Sul termine raboso vi sono varie ipotesi ma la più accreditata è quella che lo fa derivare dalle caratteristiche specifiche del vitigno, ossia l’alto contenuto in  acidi e tannini che provocano un forte  e a volte disturbante impatto in bocca da definirlo “rabbioso”, in dialetto  raboso.
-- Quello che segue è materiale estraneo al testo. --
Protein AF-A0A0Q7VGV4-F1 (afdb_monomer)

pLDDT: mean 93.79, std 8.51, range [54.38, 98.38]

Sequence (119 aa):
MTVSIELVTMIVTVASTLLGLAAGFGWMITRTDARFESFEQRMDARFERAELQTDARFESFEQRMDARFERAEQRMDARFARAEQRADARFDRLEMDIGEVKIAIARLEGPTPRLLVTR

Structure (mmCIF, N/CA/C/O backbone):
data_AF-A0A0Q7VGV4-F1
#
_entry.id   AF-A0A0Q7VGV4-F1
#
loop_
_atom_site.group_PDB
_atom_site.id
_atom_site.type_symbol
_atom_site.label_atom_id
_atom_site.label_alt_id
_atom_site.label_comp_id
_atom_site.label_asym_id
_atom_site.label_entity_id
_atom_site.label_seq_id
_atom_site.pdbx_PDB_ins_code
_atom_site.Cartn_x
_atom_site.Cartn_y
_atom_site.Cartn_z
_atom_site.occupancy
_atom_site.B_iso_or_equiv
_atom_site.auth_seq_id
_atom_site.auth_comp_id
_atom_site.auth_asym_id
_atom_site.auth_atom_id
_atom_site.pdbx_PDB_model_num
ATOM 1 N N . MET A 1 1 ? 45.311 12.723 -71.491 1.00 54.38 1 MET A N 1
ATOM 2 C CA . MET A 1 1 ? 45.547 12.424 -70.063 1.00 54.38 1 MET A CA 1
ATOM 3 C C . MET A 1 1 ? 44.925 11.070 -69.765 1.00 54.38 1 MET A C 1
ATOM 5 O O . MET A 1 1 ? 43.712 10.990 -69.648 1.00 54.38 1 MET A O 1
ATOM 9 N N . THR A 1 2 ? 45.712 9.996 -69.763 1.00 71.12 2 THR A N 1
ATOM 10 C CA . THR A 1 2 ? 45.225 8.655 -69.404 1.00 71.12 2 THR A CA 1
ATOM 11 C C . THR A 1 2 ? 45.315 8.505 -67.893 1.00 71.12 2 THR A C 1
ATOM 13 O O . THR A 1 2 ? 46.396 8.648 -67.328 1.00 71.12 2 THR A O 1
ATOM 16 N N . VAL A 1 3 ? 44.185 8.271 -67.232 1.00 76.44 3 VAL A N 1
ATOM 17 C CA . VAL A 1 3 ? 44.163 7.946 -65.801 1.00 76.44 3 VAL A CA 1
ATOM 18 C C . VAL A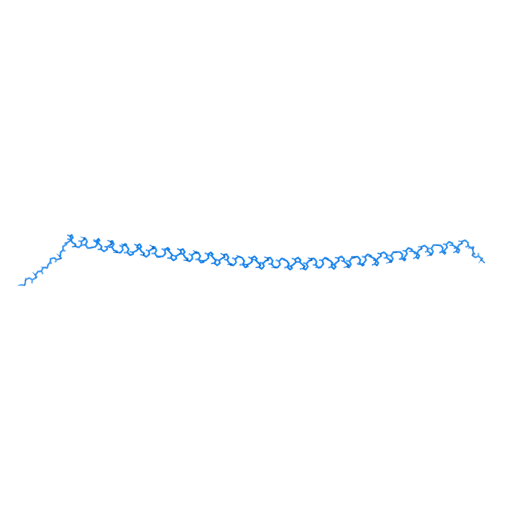 1 3 ? 44.905 6.619 -65.591 1.00 76.44 3 VAL A C 1
ATOM 20 O O . VAL A 1 3 ? 44.642 5.656 -66.309 1.00 76.44 3 VAL A O 1
ATOM 23 N N . SER A 1 4 ? 45.839 6.568 -64.636 1.00 87.00 4 SER A N 1
ATOM 24 C CA . SER A 1 4 ? 46.604 5.355 -64.316 1.00 87.00 4 SER A CA 1
ATOM 25 C C . SER A 1 4 ? 45.707 4.288 -63.683 1.00 87.00 4 SER A C 1
ATOM 27 O O . SER A 1 4 ? 44.916 4.585 -62.789 1.00 87.00 4 SER A O 1
ATOM 29 N N . ILE A 1 5 ? 45.859 3.032 -64.110 1.00 87.19 5 ILE A N 1
ATOM 30 C CA . ILE A 1 5 ? 45.048 1.891 -63.650 1.00 87.19 5 ILE A CA 1
ATOM 31 C C . ILE A 1 5 ? 45.075 1.694 -62.122 1.00 87.19 5 ILE A C 1
ATOM 33 O O . ILE A 1 5 ? 44.069 1.313 -61.531 1.00 87.19 5 ILE A O 1
ATOM 37 N N . GLU A 1 6 ? 46.188 2.037 -61.472 1.00 89.12 6 GLU A N 1
ATOM 38 C CA . GLU A 1 6 ? 46.367 1.978 -60.014 1.00 89.12 6 GLU A CA 1
ATOM 39 C C . GLU A 1 6 ? 45.413 2.906 -59.247 1.00 89.12 6 GLU A C 1
ATOM 41 O O . GLU A 1 6 ? 44.923 2.562 -58.173 1.00 89.12 6 GLU A O 1
ATOM 46 N N . LEU A 1 7 ? 45.104 4.080 -59.805 1.00 90.94 7 LEU A N 1
ATOM 47 C CA . LEU A 1 7 ? 44.183 5.029 -59.182 1.00 90.94 7 LEU A CA 1
ATOM 48 C C . LEU A 1 7 ? 42.745 4.496 -59.222 1.00 90.94 7 LEU A C 1
ATOM 50 O O . LEU A 1 7 ? 41.994 4.656 -58.262 1.00 90.94 7 LEU A O 1
ATOM 54 N N . VAL A 1 8 ? 42.379 3.801 -60.302 1.00 90.75 8 VAL A N 1
ATOM 55 C CA . VAL A 1 8 ? 41.061 3.169 -60.444 1.00 90.75 8 VAL A CA 1
ATOM 56 C C . VAL A 1 8 ? 40.896 2.034 -59.434 1.00 90.75 8 VAL 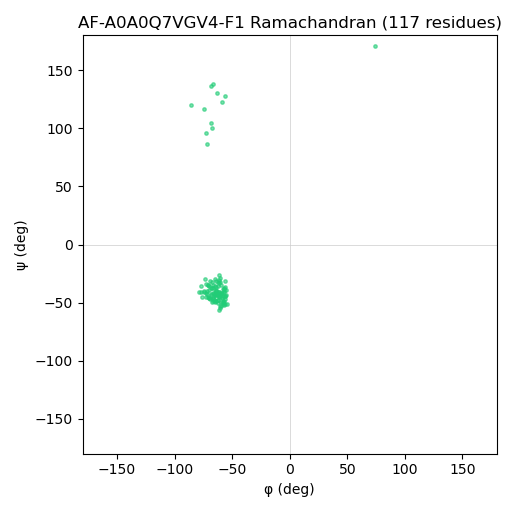A C 1
ATOM 58 O O . VAL A 1 8 ? 39.887 1.987 -58.734 1.00 90.75 8 VAL A O 1
ATOM 61 N N . THR A 1 9 ? 41.884 1.145 -59.297 1.00 92.31 9 THR A N 1
ATOM 62 C CA . THR A 1 9 ? 41.800 0.022 -58.348 1.00 92.31 9 THR A CA 1
ATOM 63 C C . THR A 1 9 ? 41.814 0.490 -56.894 1.00 92.31 9 THR A C 1
ATOM 65 O O . THR A 1 9 ? 41.060 -0.050 -56.082 1.00 92.31 9 THR A O 1
ATOM 68 N N . MET A 1 10 ? 42.587 1.530 -56.562 1.00 94.81 10 MET A N 1
ATOM 69 C CA . MET A 1 10 ? 42.569 2.150 -55.233 1.00 94.81 10 MET A CA 1
ATOM 70 C C . MET A 1 10 ? 41.175 2.689 -54.893 1.00 94.81 10 MET A C 1
ATOM 72 O O . MET A 1 10 ? 40.635 2.352 -53.840 1.00 94.81 10 MET A O 1
ATOM 76 N N . ILE A 1 11 ? 40.561 3.462 -55.795 1.00 93.81 11 ILE A N 1
ATOM 77 C CA . ILE A 1 11 ? 39.212 4.012 -55.591 1.00 93.81 11 ILE A CA 1
ATOM 78 C C . ILE A 1 11 ? 38.185 2.890 -55.436 1.00 93.81 11 ILE A C 1
ATOM 80 O O . ILE A 1 11 ? 37.368 2.940 -54.520 1.00 93.81 11 ILE A O 1
ATOM 84 N N . VAL A 1 12 ? 38.242 1.856 -56.280 1.00 95.50 12 VAL A N 1
ATOM 85 C CA . VAL A 1 12 ? 37.331 0.702 -56.198 1.00 95.50 12 VAL A CA 1
ATOM 86 C C . VAL A 1 12 ? 37.487 -0.029 -54.864 1.00 95.50 12 VAL A C 1
ATOM 88 O O . VAL A 1 12 ? 36.487 -0.402 -54.250 1.00 95.50 12 VAL A O 1
ATOM 91 N N . THR A 1 13 ? 38.718 -0.200 -54.381 1.00 95.81 13 THR A N 1
ATOM 92 C CA . THR A 1 13 ? 38.994 -0.869 -53.101 1.00 95.81 13 THR A CA 1
ATOM 93 C C . THR A 1 13 ? 38.462 -0.046 -51.932 1.00 95.81 13 THR A C 1
ATOM 95 O O . THR A 1 13 ? 37.764 -0.590 -51.080 1.00 95.81 13 THR A O 1
ATOM 98 N N . VAL A 1 14 ? 38.717 1.266 -51.923 1.00 96.06 14 VAL A N 1
ATOM 99 C CA . VAL A 1 14 ? 38.205 2.191 -50.899 1.00 96.06 14 VAL A CA 1
ATOM 100 C C . VAL A 1 14 ? 36.676 2.253 -50.924 1.00 96.06 14 VAL A C 1
ATOM 102 O O . VAL A 1 14 ? 36.037 2.197 -49.878 1.00 96.06 14 VAL A O 1
ATOM 105 N N . ALA A 1 15 ? 36.059 2.313 -52.104 1.00 95.94 15 ALA A N 1
ATOM 106 C CA . ALA A 1 15 ? 34.605 2.295 -52.231 1.00 95.94 15 ALA A CA 1
ATOM 107 C C . ALA A 1 15 ? 34.013 0.974 -51.713 1.00 95.94 15 ALA A C 1
ATOM 109 O O . ALA A 1 15 ? 33.031 0.985 -50.975 1.00 95.94 15 ALA A O 1
ATOM 110 N N . SER A 1 16 ? 34.636 -0.159 -52.044 1.00 95.81 16 SER A N 1
ATOM 111 C CA . SER A 1 16 ? 34.177 -1.483 -51.610 1.0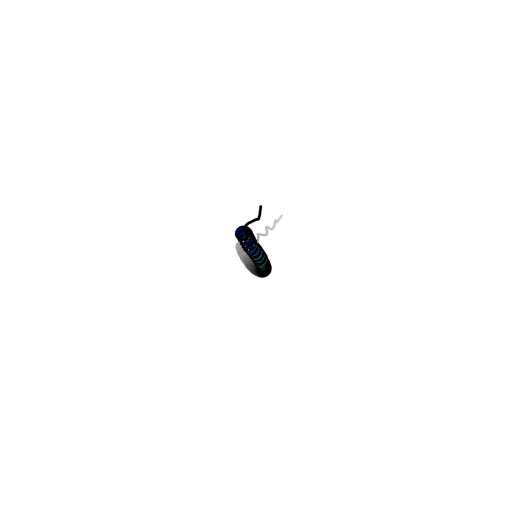0 95.81 16 SER A CA 1
ATOM 112 C C . SER A 1 16 ? 34.290 -1.664 -50.095 1.00 95.81 16 SER A C 1
ATOM 114 O O . SER A 1 16 ? 33.363 -2.181 -49.469 1.00 95.81 16 SER A O 1
ATOM 116 N N . THR A 1 17 ? 35.385 -1.207 -49.480 1.00 96.06 17 THR A N 1
ATOM 117 C CA . THR A 1 17 ? 35.546 -1.265 -48.020 1.00 96.06 17 THR A CA 1
ATOM 118 C C . THR A 1 17 ? 34.557 -0.347 -47.309 1.00 96.06 17 THR A C 1
ATOM 120 O O . THR A 1 17 ? 33.940 -0.774 -46.334 1.00 96.06 17 THR A O 1
ATOM 123 N N . LEU A 1 18 ? 34.327 0.868 -47.816 1.00 96.44 18 LEU A N 1
ATOM 124 C CA . LEU A 1 18 ? 33.335 1.788 -47.252 1.00 96.44 18 LEU A CA 1
ATOM 125 C C . LEU A 1 18 ? 31.907 1.236 -47.356 1.00 96.44 18 LEU A C 1
ATOM 127 O O . LEU A 1 18 ? 31.162 1.307 -46.380 1.00 96.44 18 LEU A O 1
ATOM 131 N N . LEU A 1 19 ? 31.536 0.637 -48.492 1.00 96.62 19 LEU A N 1
ATOM 132 C CA . LEU A 1 19 ? 30.230 -0.010 -48.659 1.00 96.62 19 LEU A CA 1
ATOM 133 C C . LEU A 1 19 ? 30.053 -1.190 -47.695 1.00 96.62 19 LEU A C 1
ATOM 135 O O . LEU A 1 19 ? 28.995 -1.323 -47.080 1.00 96.62 19 LEU A O 1
ATOM 139 N N . GLY A 1 20 ? 31.090 -2.014 -47.514 1.00 96.44 20 GLY A N 1
ATOM 140 C CA . GLY A 1 20 ? 31.070 -3.121 -46.557 1.00 96.44 20 GLY A CA 1
ATOM 141 C C . GLY A 1 20 ? 30.897 -2.651 -45.110 1.00 96.44 20 GLY A C 1
ATOM 142 O O . GLY A 1 20 ? 30.087 -3.214 -44.373 1.00 96.44 20 GLY A O 1
ATOM 143 N N . LEU A 1 21 ? 31.600 -1.584 -44.715 1.00 96.62 21 LEU A N 1
ATOM 144 C CA . LEU A 1 21 ? 31.454 -0.977 -43.389 1.00 96.62 21 LEU A CA 1
ATOM 145 C C . LEU A 1 21 ? 30.061 -0.370 -43.188 1.00 96.62 21 LEU A C 1
ATOM 147 O O . LEU A 1 21 ? 29.455 -0.594 -42.142 1.00 96.62 21 LEU A O 1
ATOM 151 N N . ALA A 1 22 ? 29.528 0.341 -44.184 1.00 95.94 22 ALA A N 1
ATOM 152 C CA . ALA A 1 22 ? 28.189 0.925 -44.117 1.00 95.94 22 ALA A CA 1
ATOM 153 C C . ALA A 1 22 ? 27.101 -0.155 -43.986 1.00 95.94 22 ALA A C 1
ATOM 155 O O . ALA A 1 22 ? 26.213 -0.040 -43.141 1.00 95.94 22 ALA A O 1
ATOM 156 N N . ALA A 1 23 ? 27.204 -1.240 -44.760 1.00 96.19 23 ALA A N 1
ATOM 157 C CA . ALA A 1 23 ? 26.292 -2.377 -44.666 1.00 96.19 23 ALA A CA 1
ATOM 158 C C . ALA A 1 23 ? 26.408 -3.097 -43.312 1.00 96.19 23 ALA A C 1
ATOM 160 O O . ALA A 1 23 ? 25.393 -3.406 -42.685 1.00 96.19 23 ALA A O 1
ATOM 161 N N . GLY A 1 24 ? 27.636 -3.320 -42.829 1.00 96.75 24 GLY A N 1
ATOM 162 C CA . GLY A 1 24 ? 27.887 -3.927 -41.521 1.00 96.75 24 GLY A CA 1
ATOM 163 C C . GLY A 1 24 ? 27.329 -3.090 -40.370 1.00 96.75 24 GLY A C 1
ATOM 164 O O . GLY A 1 24 ? 26.711 -3.633 -39.454 1.00 96.75 24 GLY A O 1
ATOM 165 N N . PHE A 1 25 ? 27.475 -1.767 -40.444 1.00 96.31 25 PHE A N 1
ATOM 166 C CA . PHE A 1 25 ? 26.927 -0.842 -39.456 1.00 96.31 25 PHE A CA 1
ATOM 167 C C . PHE A 1 25 ? 25.394 -0.800 -39.497 1.00 96.31 25 PHE A C 1
ATOM 169 O O . PHE A 1 25 ? 24.756 -0.891 -38.450 1.00 96.31 25 PHE A O 1
ATOM 176 N N . GLY A 1 26 ? 24.785 -0.772 -40.688 1.00 97.19 26 GLY A N 1
ATOM 177 C CA . GLY A 1 26 ? 23.328 -0.867 -40.836 1.00 97.19 26 GLY A CA 1
ATOM 178 C C . GLY A 1 26 ? 22.759 -2.173 -40.267 1.00 97.19 26 GLY A C 1
ATOM 179 O O . GLY A 1 26 ? 21.765 -2.168 -39.537 1.00 97.19 26 GLY A O 1
ATOM 180 N N . TRP A 1 27 ? 23.430 -3.300 -40.513 1.00 96.44 27 TRP A N 1
ATOM 181 C CA . TRP A 1 27 ? 23.062 -4.580 -39.904 1.00 96.44 27 TRP A CA 1
ATOM 182 C C . TRP A 1 27 ? 23.217 -4.569 -38.374 1.00 96.44 27 TRP A C 1
ATOM 184 O O . TRP A 1 27 ? 22.372 -5.101 -37.654 1.00 96.44 27 TRP A O 1
ATOM 194 N N . MET A 1 28 ? 24.273 -3.938 -37.856 1.00 97.12 28 MET A N 1
ATOM 195 C CA . MET A 1 28 ? 24.488 -3.813 -36.416 1.00 97.12 28 MET A CA 1
ATOM 196 C C . MET A 1 28 ? 23.399 -2.976 -35.737 1.00 97.12 28 MET A C 1
ATOM 198 O O . MET A 1 28 ? 22.923 -3.380 -34.675 1.00 97.12 28 MET A O 1
ATOM 202 N N . ILE A 1 29 ? 22.981 -1.862 -36.347 1.00 96.56 29 ILE A N 1
ATOM 203 C CA . ILE A 1 29 ? 21.891 -1.016 -35.838 1.00 96.56 29 ILE A CA 1
ATOM 204 C C . ILE A 1 29 ? 20.594 -1.819 -35.778 1.00 96.56 29 ILE A C 1
ATOM 206 O O . ILE A 1 29 ? 20.052 -2.005 -34.697 1.00 96.56 29 ILE A O 1
ATOM 210 N N . THR A 1 30 ? 20.163 -2.403 -36.899 1.00 96.56 30 THR A N 1
ATOM 211 C CA . THR A 1 30 ? 18.897 -3.162 -36.956 1.00 96.56 30 THR A CA 1
ATOM 212 C C . THR A 1 30 ? 18.858 -4.330 -35.966 1.00 96.56 30 THR A C 1
ATOM 214 O O . THR A 1 30 ? 17.840 -4.589 -35.326 1.00 96.56 30 THR A O 1
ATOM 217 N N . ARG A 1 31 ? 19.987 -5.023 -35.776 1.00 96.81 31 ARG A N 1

Tali caratteristiche rendono probabile la sua discendenza  dalle viti selvatiche diffuse nella pianura trevigiana-veneziana.

Il vitigno è stato registrato nel R.N.V. nel 1970 ed è diffuso maggiormente nella pianura trevigiana lungo il corso del fiume Piave, dove rientra nei due disciplinari e denominazioni di maggiore rilevanza sia produttiva che qualitativa, ovvero la DOC Piave Raboso e la DOCG Piave Malanotte o Malanotte del Piave.

A dire il vero e per senso di completezza bisogna menzionare un’altra uva, il raboso veronese, che rientra nelle due denominazioni per un’aliquota massima del 15%. Nonostante metà del nome in comune, in realtà i due vitigni hanno poco di simile, eccetto la diffusione in provincia di Treviso e la predilezione per i terreni di pianura di natura sedimentosa-alluvionale (in loco chiamato caranto) come sono i terreni intorno al fiume Piave.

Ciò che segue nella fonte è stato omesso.